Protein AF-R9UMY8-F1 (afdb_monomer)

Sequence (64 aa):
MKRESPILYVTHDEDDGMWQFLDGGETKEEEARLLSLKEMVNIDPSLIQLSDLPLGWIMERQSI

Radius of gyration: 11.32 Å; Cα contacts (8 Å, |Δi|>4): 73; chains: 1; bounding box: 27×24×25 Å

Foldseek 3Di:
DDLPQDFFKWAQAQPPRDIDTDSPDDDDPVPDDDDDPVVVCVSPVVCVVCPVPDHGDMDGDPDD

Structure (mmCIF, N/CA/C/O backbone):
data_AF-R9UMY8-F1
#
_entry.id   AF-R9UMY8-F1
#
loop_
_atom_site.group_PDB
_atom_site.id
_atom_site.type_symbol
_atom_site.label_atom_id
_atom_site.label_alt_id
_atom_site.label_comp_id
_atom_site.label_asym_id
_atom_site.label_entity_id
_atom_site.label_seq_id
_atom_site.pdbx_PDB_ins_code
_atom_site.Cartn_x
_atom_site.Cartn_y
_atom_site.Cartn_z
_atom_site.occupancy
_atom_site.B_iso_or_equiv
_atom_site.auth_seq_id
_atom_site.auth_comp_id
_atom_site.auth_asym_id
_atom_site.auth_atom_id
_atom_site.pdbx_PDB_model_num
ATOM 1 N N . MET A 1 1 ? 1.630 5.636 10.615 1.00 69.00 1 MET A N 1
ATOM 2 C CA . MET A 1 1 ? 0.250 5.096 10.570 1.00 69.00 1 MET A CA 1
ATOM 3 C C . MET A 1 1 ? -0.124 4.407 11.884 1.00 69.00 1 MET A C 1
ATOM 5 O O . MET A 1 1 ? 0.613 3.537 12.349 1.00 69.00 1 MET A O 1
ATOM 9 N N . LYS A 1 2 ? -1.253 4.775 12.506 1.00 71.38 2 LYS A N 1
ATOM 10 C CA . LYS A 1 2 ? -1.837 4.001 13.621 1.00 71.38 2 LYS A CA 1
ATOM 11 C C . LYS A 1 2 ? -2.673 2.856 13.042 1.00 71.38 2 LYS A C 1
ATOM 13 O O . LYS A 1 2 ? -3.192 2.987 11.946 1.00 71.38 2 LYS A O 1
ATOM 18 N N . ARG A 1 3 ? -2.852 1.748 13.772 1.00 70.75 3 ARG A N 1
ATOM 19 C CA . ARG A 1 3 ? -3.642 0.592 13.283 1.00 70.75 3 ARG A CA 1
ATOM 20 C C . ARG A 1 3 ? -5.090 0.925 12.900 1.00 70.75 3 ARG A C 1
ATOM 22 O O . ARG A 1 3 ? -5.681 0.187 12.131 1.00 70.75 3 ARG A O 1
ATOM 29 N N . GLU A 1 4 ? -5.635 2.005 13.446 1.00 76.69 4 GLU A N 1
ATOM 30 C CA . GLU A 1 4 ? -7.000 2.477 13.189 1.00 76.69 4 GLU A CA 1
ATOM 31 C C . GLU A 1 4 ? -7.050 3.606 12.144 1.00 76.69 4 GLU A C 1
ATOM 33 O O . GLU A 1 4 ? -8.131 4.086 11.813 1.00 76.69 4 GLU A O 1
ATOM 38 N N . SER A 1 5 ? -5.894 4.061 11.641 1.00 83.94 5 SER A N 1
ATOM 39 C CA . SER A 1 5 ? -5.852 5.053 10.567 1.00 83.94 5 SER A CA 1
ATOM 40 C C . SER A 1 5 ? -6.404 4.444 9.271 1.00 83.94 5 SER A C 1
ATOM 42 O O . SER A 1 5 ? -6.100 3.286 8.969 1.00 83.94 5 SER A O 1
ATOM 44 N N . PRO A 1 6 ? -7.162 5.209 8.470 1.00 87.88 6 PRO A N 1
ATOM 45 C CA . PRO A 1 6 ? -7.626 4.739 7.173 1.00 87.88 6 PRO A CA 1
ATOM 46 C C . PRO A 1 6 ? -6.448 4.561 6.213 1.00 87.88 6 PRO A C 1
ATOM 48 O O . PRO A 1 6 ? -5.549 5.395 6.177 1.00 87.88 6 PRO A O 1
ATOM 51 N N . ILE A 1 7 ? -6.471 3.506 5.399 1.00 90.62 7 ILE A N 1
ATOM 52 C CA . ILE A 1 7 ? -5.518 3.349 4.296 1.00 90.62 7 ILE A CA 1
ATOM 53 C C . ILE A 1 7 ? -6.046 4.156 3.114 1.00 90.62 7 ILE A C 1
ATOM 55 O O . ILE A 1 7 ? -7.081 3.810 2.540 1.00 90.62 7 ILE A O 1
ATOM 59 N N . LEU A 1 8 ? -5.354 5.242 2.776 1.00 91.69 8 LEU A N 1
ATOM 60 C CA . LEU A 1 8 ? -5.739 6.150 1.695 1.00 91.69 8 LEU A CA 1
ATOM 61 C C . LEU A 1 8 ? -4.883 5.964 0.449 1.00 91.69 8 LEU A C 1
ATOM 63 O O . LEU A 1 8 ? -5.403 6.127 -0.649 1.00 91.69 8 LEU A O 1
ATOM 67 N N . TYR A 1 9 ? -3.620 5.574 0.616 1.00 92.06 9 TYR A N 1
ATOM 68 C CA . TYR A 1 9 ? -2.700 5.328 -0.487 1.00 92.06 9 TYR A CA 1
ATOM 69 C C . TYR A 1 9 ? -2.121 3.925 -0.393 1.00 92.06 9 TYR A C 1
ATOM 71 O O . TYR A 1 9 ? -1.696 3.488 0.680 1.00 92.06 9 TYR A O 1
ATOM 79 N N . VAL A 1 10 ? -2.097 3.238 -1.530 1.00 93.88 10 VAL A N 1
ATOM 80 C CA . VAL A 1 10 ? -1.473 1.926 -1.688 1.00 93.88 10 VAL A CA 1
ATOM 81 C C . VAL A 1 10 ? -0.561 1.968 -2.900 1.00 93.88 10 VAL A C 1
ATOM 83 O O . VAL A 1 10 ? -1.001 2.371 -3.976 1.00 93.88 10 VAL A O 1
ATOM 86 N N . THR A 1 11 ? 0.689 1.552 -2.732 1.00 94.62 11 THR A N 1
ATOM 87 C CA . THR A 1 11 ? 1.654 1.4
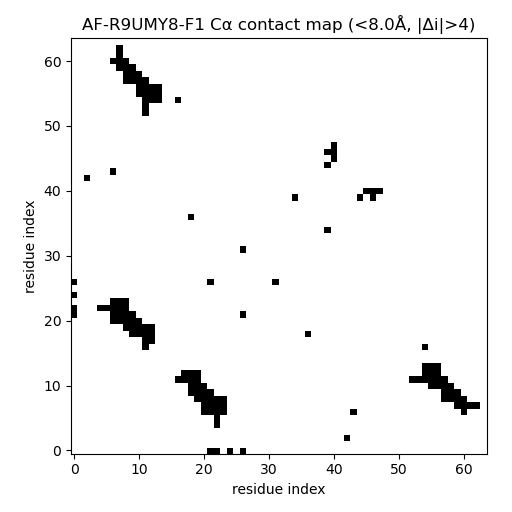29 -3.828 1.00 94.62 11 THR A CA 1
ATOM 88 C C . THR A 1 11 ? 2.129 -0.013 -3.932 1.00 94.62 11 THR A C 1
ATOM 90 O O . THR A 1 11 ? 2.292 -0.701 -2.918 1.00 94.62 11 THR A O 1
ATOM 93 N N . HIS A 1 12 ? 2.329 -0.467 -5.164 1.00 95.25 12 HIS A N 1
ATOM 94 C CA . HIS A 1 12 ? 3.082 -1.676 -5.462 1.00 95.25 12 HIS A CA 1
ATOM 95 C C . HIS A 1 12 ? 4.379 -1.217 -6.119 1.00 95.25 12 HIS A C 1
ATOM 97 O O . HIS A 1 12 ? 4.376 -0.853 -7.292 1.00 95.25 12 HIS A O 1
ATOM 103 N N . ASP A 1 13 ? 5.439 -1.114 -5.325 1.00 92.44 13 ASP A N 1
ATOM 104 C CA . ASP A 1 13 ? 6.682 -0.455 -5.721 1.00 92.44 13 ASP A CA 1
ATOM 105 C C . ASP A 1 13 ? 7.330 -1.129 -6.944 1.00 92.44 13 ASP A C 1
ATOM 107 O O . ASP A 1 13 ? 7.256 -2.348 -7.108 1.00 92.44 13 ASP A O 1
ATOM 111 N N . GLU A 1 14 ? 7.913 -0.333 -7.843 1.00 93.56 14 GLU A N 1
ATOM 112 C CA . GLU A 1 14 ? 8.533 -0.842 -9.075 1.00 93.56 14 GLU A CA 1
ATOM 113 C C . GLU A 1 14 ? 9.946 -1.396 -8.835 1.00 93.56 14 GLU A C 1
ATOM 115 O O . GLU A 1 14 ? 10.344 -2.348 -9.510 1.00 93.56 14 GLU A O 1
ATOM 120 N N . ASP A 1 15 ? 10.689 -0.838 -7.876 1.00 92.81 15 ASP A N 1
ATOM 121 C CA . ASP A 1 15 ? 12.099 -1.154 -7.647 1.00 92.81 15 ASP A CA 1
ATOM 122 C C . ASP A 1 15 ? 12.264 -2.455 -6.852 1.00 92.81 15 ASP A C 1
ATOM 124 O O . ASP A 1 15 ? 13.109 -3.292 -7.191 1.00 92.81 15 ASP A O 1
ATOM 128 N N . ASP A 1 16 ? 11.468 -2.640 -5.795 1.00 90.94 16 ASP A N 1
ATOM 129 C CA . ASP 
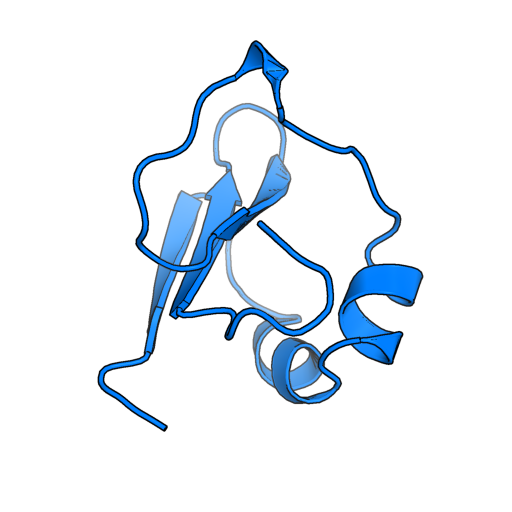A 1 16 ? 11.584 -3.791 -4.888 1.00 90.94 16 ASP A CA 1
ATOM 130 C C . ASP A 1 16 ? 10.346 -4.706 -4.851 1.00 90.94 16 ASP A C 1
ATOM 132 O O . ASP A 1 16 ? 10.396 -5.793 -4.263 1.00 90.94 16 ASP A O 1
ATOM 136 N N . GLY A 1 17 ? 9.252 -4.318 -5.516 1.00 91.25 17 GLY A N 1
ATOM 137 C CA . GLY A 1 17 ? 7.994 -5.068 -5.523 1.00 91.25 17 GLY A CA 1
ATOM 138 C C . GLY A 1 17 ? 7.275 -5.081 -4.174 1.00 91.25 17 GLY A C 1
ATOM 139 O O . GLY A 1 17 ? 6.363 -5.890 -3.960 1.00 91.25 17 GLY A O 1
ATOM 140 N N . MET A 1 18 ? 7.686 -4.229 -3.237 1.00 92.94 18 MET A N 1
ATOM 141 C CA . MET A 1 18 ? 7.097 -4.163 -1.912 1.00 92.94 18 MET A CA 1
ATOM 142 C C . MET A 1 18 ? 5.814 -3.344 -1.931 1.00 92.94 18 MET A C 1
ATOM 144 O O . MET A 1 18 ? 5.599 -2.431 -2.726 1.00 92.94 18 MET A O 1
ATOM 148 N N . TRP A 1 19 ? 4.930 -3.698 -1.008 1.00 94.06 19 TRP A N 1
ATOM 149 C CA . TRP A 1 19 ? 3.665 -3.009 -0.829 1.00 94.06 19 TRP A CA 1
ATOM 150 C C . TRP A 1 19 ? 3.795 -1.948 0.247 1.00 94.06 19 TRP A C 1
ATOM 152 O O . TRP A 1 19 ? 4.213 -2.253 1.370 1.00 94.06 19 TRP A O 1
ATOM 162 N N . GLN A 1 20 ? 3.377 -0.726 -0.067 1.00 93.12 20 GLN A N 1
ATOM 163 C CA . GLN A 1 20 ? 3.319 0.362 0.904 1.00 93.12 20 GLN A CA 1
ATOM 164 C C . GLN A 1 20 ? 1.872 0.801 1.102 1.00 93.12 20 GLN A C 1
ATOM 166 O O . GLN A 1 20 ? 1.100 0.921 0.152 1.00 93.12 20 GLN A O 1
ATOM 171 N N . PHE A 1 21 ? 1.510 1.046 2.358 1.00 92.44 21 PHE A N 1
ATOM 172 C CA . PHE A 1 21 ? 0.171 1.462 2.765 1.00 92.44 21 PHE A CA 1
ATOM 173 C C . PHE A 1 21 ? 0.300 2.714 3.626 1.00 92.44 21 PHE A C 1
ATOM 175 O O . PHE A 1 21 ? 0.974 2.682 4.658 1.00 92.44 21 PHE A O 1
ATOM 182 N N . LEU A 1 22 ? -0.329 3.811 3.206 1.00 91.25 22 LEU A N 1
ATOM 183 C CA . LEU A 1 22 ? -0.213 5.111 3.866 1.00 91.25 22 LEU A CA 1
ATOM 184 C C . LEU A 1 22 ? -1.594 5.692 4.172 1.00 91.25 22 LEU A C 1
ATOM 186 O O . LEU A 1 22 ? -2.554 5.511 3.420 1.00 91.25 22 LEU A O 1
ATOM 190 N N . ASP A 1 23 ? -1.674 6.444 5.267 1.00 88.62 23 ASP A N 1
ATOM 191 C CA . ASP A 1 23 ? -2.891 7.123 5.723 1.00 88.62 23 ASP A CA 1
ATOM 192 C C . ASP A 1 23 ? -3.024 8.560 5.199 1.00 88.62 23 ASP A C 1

▶ WHAT YOU ARE ASKED TO DO
Reprint exactly the lines above that start at the one with "ATOM 150 C C" and end at the one with "ATOM 162 N N", keeping both and adding none.

▶ ANSWER SECTION
ATOM 150 C C . TRP A 1 19 ? 3.795 -1.948 0.247 1.00 94.06 19 TRP A C 1
ATOM 152 O O . TRP A 1 19 ? 4.213 -2.253 1.370 1.00 94.06 19 TRP A O 1
ATOM 162 N N . GLN A 1 20 ? 3.377 -0.726 -0.067 1.00 93.12 20 GLN A N 1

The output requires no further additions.